Keadilan Restoratif Satu Catatan dan Dukungan

Senin, 16 Mei 2022 - 13:15 WIB
Maqdir Ismail, Akademisi, Advokat, dan Praktisi Hukum. Foto/Dok/SINDOnews
Maqdir Ismail

Akademisi, Advokat, dan Praktisi Hukum

PENEGAKHukum, Kepolisian, Kejaksaan Agung, dan Mahkamah Agung, telah berupaya keras untuk dapat menyelesaian masalah pidana yang tidak harus diakhiri melalui persidangan pidana yang rumit dan berbelit, tetapi melalui penyelesaian yang disebut sebagai restorative justice.

Restorative justice pada dasarnya bukanlah hukum baru. Bukan hukum yang baru diciptakan, karena sebenarnya penyelesaian masalah hukum dengan menerapkan proses restorative justice sejak zaman kuno justru dilakukan.

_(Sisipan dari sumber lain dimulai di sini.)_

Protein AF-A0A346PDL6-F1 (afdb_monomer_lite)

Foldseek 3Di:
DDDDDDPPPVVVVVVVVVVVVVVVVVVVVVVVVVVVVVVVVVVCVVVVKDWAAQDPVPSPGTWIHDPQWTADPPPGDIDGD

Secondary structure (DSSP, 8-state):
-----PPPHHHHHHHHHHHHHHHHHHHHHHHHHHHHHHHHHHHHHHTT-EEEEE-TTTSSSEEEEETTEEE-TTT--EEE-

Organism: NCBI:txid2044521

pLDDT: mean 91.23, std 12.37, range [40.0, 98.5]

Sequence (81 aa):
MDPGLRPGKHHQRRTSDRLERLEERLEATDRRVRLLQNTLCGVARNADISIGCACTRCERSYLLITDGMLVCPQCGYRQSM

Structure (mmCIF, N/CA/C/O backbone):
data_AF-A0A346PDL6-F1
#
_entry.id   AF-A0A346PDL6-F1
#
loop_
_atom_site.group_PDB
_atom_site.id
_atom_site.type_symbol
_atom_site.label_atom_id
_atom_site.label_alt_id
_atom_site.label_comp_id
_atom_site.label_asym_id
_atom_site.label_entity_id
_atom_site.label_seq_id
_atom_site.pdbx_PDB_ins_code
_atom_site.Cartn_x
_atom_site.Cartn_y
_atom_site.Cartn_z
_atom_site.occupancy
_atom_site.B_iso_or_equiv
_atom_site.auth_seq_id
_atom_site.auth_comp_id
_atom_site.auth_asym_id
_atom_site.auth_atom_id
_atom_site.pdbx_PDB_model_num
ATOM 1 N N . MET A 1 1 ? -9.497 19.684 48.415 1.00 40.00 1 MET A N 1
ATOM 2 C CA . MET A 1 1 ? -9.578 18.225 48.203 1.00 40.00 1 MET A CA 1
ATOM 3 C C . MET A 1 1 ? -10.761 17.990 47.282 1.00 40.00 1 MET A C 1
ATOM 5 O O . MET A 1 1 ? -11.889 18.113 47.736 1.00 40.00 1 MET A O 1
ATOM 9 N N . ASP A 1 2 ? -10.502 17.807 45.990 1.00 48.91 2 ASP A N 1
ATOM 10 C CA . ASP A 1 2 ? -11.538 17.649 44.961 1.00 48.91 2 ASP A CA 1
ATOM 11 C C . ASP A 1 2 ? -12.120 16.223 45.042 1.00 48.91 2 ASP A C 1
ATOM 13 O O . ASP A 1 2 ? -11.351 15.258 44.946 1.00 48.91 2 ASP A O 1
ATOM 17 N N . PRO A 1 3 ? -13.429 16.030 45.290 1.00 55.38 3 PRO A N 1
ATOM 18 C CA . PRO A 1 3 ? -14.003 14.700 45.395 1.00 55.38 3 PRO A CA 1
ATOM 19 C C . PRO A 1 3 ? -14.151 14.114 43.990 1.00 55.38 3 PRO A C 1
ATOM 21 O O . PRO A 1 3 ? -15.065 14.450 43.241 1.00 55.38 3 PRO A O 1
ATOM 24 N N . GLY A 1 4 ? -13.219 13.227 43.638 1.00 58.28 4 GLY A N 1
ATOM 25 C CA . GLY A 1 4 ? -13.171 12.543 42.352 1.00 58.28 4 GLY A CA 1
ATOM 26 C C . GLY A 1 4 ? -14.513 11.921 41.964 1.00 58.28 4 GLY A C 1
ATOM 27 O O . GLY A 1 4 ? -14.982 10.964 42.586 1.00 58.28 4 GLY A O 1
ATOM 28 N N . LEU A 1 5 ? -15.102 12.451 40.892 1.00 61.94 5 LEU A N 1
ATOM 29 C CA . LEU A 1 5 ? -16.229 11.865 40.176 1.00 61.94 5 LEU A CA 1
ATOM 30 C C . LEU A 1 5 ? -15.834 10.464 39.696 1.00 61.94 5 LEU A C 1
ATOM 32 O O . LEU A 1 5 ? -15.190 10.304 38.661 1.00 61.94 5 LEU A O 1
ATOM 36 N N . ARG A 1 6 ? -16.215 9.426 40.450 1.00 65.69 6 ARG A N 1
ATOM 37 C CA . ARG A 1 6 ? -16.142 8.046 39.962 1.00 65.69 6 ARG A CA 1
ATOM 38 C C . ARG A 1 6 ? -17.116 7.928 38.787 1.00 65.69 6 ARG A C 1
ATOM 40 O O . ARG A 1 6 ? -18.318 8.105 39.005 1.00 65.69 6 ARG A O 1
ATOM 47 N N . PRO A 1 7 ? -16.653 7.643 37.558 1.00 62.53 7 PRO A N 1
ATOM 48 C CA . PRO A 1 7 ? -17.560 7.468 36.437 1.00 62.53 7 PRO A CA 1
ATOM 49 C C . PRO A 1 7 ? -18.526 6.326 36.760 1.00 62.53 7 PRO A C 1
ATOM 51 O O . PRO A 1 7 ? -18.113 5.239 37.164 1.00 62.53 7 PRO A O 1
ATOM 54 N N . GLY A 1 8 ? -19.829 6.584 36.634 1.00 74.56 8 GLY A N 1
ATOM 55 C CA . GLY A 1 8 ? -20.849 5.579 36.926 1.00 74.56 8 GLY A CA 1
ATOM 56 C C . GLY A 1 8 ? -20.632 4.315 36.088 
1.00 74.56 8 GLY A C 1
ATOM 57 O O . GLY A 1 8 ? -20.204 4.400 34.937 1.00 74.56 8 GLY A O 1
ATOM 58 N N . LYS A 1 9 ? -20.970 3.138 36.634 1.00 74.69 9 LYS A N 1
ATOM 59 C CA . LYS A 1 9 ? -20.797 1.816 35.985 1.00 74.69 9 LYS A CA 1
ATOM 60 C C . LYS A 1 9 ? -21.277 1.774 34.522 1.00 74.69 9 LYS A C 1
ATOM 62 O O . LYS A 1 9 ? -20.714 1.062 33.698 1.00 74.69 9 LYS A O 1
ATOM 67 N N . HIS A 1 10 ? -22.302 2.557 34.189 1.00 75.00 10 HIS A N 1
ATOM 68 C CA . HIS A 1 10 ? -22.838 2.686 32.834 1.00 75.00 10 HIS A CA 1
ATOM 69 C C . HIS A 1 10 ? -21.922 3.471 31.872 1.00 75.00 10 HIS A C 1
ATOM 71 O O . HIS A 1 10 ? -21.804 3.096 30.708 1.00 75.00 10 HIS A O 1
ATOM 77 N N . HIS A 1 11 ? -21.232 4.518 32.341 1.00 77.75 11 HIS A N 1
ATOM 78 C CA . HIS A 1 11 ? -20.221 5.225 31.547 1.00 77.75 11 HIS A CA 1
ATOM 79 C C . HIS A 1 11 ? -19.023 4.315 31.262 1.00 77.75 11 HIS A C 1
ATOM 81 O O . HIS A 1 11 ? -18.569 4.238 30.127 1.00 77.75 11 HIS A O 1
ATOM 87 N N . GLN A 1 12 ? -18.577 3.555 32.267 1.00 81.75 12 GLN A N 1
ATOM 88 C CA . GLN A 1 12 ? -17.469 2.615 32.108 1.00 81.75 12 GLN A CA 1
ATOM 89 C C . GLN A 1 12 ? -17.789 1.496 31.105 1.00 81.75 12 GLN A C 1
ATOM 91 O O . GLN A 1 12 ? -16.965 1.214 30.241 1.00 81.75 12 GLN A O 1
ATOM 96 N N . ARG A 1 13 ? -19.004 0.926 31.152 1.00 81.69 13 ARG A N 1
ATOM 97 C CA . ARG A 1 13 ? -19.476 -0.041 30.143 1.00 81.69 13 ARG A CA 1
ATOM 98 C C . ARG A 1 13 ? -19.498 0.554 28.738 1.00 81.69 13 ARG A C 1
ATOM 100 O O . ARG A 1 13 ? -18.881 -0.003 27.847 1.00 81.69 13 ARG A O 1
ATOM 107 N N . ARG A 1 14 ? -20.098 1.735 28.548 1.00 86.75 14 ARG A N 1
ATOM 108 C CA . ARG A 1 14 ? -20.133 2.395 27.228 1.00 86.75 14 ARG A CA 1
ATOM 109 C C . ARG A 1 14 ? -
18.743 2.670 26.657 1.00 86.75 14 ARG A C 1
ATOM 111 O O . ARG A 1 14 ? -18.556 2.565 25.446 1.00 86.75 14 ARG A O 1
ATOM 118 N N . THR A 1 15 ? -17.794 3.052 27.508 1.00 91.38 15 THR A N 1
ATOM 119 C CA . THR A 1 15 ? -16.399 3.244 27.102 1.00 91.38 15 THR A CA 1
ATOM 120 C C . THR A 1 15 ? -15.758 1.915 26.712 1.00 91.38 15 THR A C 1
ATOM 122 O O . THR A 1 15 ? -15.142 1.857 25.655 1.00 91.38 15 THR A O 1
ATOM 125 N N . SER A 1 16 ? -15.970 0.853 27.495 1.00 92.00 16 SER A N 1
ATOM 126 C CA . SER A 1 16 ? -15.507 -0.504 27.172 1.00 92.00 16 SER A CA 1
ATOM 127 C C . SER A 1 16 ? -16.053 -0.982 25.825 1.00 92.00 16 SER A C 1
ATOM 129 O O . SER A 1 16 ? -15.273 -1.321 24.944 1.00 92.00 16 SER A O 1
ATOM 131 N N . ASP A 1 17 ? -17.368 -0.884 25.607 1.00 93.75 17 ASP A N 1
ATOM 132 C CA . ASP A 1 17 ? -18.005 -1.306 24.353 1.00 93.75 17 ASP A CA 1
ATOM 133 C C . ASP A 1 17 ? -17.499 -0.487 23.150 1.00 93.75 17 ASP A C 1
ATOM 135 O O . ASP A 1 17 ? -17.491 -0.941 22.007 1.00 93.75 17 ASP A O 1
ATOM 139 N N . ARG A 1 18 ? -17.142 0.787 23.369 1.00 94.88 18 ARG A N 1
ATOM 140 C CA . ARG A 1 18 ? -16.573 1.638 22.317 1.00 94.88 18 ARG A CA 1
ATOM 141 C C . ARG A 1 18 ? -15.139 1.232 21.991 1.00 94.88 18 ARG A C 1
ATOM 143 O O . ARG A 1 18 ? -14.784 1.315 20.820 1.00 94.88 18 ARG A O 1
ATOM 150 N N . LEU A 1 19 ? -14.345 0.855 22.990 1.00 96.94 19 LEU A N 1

Proses ini berubah secara langgeng dengan cara yang berbeda di masing-masing negara yang menerapkannya. Sama halnya dengan perubahan dari penerapan hukum pidana.



Pengaturan Restorative Justice dalam Hukum

Kalau dicermati secara baik, hukum pidana pada Perjanjian Lama menekankan bahwa korban harus dibayar dengan restitusi. Hal sama kalau menyangkut property harus dibayar dengan restitusi menurut kode dari Hammurabi.

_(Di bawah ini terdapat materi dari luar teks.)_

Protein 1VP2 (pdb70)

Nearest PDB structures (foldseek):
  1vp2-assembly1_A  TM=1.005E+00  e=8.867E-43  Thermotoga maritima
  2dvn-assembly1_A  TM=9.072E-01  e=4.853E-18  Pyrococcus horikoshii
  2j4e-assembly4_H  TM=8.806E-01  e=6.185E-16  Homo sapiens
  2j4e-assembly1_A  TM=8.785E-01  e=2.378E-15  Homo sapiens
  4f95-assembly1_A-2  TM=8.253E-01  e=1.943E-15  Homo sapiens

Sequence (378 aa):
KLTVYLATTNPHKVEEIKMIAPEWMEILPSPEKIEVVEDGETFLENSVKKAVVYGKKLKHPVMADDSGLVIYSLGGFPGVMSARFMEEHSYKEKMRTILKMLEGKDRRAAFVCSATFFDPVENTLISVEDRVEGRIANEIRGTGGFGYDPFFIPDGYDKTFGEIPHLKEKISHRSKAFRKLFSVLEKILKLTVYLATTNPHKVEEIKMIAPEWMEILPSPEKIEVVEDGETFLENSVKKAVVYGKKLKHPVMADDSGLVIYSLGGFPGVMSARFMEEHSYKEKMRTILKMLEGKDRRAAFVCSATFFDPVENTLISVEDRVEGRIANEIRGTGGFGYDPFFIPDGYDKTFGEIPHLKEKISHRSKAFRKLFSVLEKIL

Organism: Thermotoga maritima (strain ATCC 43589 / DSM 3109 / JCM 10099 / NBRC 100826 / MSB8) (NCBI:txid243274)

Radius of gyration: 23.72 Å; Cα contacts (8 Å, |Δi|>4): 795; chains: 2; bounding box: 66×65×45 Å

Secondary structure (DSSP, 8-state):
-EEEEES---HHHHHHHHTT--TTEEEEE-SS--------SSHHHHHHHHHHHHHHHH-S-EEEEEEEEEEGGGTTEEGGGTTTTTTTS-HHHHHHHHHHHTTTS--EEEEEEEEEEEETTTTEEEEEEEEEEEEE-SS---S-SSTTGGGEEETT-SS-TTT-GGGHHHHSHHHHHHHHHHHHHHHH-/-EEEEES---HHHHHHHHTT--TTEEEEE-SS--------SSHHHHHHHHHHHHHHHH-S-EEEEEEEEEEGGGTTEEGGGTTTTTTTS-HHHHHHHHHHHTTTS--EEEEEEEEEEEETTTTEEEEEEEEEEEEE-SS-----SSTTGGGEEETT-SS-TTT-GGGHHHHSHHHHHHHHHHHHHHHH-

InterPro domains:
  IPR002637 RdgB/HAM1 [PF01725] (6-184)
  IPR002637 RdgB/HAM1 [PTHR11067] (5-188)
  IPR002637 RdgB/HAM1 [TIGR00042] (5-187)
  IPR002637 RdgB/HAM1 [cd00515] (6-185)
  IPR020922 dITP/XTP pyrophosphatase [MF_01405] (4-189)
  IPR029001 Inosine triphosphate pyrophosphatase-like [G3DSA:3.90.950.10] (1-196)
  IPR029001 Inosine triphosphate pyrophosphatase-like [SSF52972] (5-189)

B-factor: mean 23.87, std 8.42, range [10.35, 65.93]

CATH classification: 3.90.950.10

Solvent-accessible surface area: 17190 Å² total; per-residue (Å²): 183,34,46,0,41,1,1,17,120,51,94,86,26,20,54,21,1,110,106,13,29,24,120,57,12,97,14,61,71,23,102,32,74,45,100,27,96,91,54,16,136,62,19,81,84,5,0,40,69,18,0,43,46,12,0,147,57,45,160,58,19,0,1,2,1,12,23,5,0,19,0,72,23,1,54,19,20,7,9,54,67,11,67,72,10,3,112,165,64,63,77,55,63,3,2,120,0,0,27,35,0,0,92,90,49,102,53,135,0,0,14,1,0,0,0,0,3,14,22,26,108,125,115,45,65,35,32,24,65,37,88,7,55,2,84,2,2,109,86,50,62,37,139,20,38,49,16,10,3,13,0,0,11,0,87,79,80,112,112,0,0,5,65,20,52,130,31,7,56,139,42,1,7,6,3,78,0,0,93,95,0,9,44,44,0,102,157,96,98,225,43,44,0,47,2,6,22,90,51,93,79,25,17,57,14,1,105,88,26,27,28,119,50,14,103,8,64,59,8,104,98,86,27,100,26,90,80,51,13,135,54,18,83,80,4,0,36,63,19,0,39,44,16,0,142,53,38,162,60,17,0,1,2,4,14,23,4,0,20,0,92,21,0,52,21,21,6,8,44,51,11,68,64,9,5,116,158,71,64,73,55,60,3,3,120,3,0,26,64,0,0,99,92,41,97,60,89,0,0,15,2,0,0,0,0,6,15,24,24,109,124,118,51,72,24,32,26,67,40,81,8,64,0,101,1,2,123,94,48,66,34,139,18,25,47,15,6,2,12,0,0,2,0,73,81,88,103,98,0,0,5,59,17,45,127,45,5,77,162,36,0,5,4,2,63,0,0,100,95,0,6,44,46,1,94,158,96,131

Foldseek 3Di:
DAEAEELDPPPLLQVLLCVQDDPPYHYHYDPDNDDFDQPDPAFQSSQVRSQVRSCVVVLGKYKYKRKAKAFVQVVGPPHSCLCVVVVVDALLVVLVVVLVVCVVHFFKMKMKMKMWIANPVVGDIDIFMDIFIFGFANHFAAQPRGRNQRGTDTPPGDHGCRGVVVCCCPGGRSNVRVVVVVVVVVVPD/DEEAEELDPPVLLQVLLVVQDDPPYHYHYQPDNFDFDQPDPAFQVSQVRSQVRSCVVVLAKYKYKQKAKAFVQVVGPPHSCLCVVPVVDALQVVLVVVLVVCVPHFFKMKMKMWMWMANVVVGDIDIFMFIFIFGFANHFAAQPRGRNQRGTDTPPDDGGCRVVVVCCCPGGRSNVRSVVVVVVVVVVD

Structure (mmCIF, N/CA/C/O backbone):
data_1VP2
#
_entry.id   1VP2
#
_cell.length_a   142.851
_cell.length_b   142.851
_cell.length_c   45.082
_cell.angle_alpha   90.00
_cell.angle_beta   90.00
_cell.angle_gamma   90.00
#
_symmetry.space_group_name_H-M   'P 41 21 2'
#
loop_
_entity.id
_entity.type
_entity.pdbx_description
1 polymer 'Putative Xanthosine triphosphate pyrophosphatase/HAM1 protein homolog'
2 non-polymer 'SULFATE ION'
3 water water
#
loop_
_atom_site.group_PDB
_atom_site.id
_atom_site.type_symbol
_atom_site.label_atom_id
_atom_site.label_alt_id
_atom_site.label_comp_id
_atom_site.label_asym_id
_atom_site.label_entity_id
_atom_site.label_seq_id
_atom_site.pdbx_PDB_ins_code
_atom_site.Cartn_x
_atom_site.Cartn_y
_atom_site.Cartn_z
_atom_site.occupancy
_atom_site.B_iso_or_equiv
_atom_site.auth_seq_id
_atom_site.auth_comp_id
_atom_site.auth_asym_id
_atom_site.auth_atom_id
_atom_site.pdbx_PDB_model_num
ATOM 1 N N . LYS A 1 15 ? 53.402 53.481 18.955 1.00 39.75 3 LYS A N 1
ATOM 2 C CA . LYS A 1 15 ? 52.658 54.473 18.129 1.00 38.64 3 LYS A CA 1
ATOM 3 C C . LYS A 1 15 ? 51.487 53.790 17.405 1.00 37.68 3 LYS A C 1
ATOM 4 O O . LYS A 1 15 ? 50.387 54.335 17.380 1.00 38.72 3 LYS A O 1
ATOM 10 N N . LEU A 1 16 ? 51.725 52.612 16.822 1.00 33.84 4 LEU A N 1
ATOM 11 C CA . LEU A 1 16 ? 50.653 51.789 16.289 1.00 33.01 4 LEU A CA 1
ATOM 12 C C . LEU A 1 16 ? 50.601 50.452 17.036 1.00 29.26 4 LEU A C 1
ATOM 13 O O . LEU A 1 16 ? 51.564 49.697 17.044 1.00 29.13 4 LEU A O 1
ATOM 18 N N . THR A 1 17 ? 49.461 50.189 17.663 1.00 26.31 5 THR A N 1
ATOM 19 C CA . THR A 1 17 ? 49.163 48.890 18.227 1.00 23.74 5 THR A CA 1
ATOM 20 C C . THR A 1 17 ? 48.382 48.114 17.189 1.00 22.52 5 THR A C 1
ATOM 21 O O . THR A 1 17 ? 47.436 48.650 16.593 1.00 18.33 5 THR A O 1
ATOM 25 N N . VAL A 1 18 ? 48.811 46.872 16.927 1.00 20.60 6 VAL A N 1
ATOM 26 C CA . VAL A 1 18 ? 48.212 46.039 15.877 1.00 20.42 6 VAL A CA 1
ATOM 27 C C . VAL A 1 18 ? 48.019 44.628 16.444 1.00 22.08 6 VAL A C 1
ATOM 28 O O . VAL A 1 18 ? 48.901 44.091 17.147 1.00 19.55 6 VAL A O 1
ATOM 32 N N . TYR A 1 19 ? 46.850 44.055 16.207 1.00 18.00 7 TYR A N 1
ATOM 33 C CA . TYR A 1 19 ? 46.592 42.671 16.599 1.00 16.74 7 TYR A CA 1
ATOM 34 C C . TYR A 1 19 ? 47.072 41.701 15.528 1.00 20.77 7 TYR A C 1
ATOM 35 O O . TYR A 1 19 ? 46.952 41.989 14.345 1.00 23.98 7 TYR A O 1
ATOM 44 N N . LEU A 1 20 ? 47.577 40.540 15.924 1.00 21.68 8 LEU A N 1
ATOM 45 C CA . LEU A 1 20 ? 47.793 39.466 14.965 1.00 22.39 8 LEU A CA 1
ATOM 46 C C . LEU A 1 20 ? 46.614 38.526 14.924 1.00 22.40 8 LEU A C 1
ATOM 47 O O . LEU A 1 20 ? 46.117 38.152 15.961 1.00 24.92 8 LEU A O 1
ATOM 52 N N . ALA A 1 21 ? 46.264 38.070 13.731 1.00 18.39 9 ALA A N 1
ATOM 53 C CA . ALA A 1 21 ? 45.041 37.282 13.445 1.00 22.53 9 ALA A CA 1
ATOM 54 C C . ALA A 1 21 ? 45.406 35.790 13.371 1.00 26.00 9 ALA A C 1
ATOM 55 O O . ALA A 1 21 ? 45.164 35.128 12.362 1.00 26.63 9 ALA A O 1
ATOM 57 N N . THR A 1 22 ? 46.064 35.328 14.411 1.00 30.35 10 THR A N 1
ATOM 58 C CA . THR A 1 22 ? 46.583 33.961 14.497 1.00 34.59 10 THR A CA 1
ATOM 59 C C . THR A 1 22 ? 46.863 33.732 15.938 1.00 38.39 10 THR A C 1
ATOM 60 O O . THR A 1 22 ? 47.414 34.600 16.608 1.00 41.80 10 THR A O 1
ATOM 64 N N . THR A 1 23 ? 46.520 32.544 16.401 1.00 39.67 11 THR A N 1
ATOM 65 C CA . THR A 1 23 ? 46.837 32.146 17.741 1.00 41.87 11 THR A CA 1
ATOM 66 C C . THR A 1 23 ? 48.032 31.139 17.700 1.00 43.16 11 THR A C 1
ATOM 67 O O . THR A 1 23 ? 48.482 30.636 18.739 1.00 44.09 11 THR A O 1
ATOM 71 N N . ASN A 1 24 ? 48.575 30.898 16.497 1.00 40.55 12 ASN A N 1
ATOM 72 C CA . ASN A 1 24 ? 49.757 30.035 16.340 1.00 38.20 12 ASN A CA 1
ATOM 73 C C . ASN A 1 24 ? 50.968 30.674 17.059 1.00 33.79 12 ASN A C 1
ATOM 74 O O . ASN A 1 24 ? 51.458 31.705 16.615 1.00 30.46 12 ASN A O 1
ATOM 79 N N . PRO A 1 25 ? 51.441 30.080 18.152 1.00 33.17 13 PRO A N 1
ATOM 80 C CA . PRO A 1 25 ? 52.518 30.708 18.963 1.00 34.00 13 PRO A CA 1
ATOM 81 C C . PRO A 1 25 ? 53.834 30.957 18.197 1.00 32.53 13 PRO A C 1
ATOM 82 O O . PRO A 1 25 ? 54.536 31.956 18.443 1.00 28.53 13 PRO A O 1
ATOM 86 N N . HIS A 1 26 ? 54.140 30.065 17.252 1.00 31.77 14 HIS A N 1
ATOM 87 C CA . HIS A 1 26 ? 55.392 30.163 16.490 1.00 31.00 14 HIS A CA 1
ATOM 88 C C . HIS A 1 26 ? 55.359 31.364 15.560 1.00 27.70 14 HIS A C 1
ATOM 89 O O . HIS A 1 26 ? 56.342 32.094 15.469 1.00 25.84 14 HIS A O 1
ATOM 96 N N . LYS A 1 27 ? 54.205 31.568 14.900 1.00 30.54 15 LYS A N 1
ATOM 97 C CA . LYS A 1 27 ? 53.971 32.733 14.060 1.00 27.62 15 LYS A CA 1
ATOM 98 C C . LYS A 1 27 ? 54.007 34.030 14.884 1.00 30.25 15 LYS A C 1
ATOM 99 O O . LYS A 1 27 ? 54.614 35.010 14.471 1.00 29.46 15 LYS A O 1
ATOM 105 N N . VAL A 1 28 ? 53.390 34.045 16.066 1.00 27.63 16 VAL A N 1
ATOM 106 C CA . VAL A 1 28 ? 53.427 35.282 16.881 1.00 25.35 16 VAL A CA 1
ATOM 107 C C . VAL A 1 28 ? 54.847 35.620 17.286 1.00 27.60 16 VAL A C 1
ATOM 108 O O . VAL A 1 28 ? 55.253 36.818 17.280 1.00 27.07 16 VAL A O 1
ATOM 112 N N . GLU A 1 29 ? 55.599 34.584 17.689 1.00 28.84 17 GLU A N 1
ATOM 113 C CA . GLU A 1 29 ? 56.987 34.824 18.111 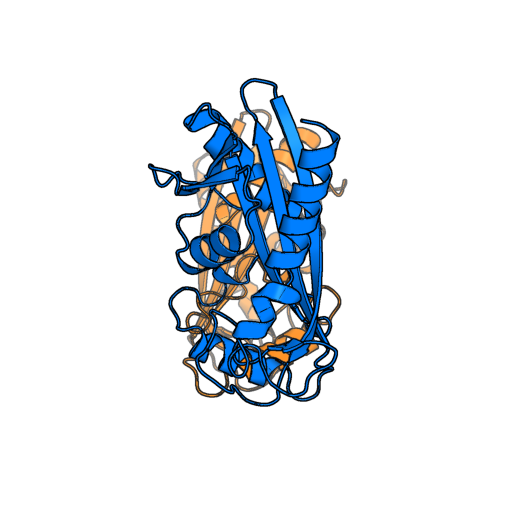1.00 28.80 17 GLU A CA 1
ATOM 114 C C . GLU A 1 29 ? 57.750 35.433 16.963 1.00 26.14 17 GLU A C 1
ATOM 115 O O . GLU A 1 29 ? 58.393 36.474 17.134 1.00 29.30 17 GLU A O 1
ATOM 117 N N . GLU A 1 30 ? 57.658 34.780 15.796 1.00 26.35 18 GLU A N 1
ATOM 118 C CA . GLU A 1 30 ? 58.460 35.134 14.644 1.00 26.90 18 GLU A CA 1
ATOM 119 C C . GLU A 1 30 ? 58.165 36.542 14.170 1.00 26.23 18 GLU A C 1
ATOM 120 O O . GLU A 1 30 ? 59.078 37.232 13.766 1.00 22.34 18 GLU A O 1
ATOM 126 N N . ILE A 1 31 ? 56.897 36.969 14.238 1.00 25.63 19 ILE A N 1
ATOM 127 C CA . ILE A 1 31 ? 56.536 38.315 13.789 1.00 24.10 19 ILE A CA 1
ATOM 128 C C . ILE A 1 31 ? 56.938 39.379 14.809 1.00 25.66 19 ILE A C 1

Kode Ur-Nammu juga mewajibkan adanya pembayaran dengan restitusi termasuk terhadap kejahatan kekerasan. Kode Lipit Ishtar menuntut ganti rugi atas satu kejahatan. Dalam hukum Yunani Kuno juga mengacu pada praktik pembayaran kompensasi. Bahkan dalam hukum Romawi kuno menurut hukum 12 (dua belas) meja mensyaratkan kompensasi bagi korban.

Di Inggris hukum tertulis paling awal dapat ditelusuri dari Hukum Aethelbert of Kent (570), di mana hukuman diberikan secara bervariasi menurut klas, dan tetap saja hukumannya adalah denda.

Dari catatan sejarah kita bisa membaca bahwa balas dendam adalah merupakan komponen utama dari system peradilan pidana. Hal yang paling jelas adalah adanya hukuman mati terhadap perkara pembunuhan.

Hukuman yang masih banyak dipertahankan oleh banyak negara. Inilah yang dikenal dengan makna “lex talionis” (“an eye for an eye, a tooth for a tooth”). Keberadaan hukuman yang keras ini dapat kita ikuti sejak abad 13 an.

Sistem peradilan pidana pada dasarnya adalah upaya negara untuk menegakkan hukum, memberikan penilaian terhadap perbuatan seseorang yang dianggap melakukan perbuatan yang dilarang oleh hukum dan kemudian menjatuhkan hukuman berupa pidana badan atau denda.

Dengan kata lain, respon lembaga peradilan terhadap perbuatan yang diklasifikasikan sebagi kejahatan lebih banyak untuk melakukan pencegahan, penangkalan, penghukuman dan termasuk retribusi untuk keselamatan masyarakat atas perbuatan pidana yang dilakukan seseorang.

Hal ini dikemukan demikian, karena adanya kepercayaan bahwa fungsi pemidanaan adalah membangun atau memelihara kepercayaan masyarakat terhadap kapasitas hukum untuk memenuhi berbagai fungsinya.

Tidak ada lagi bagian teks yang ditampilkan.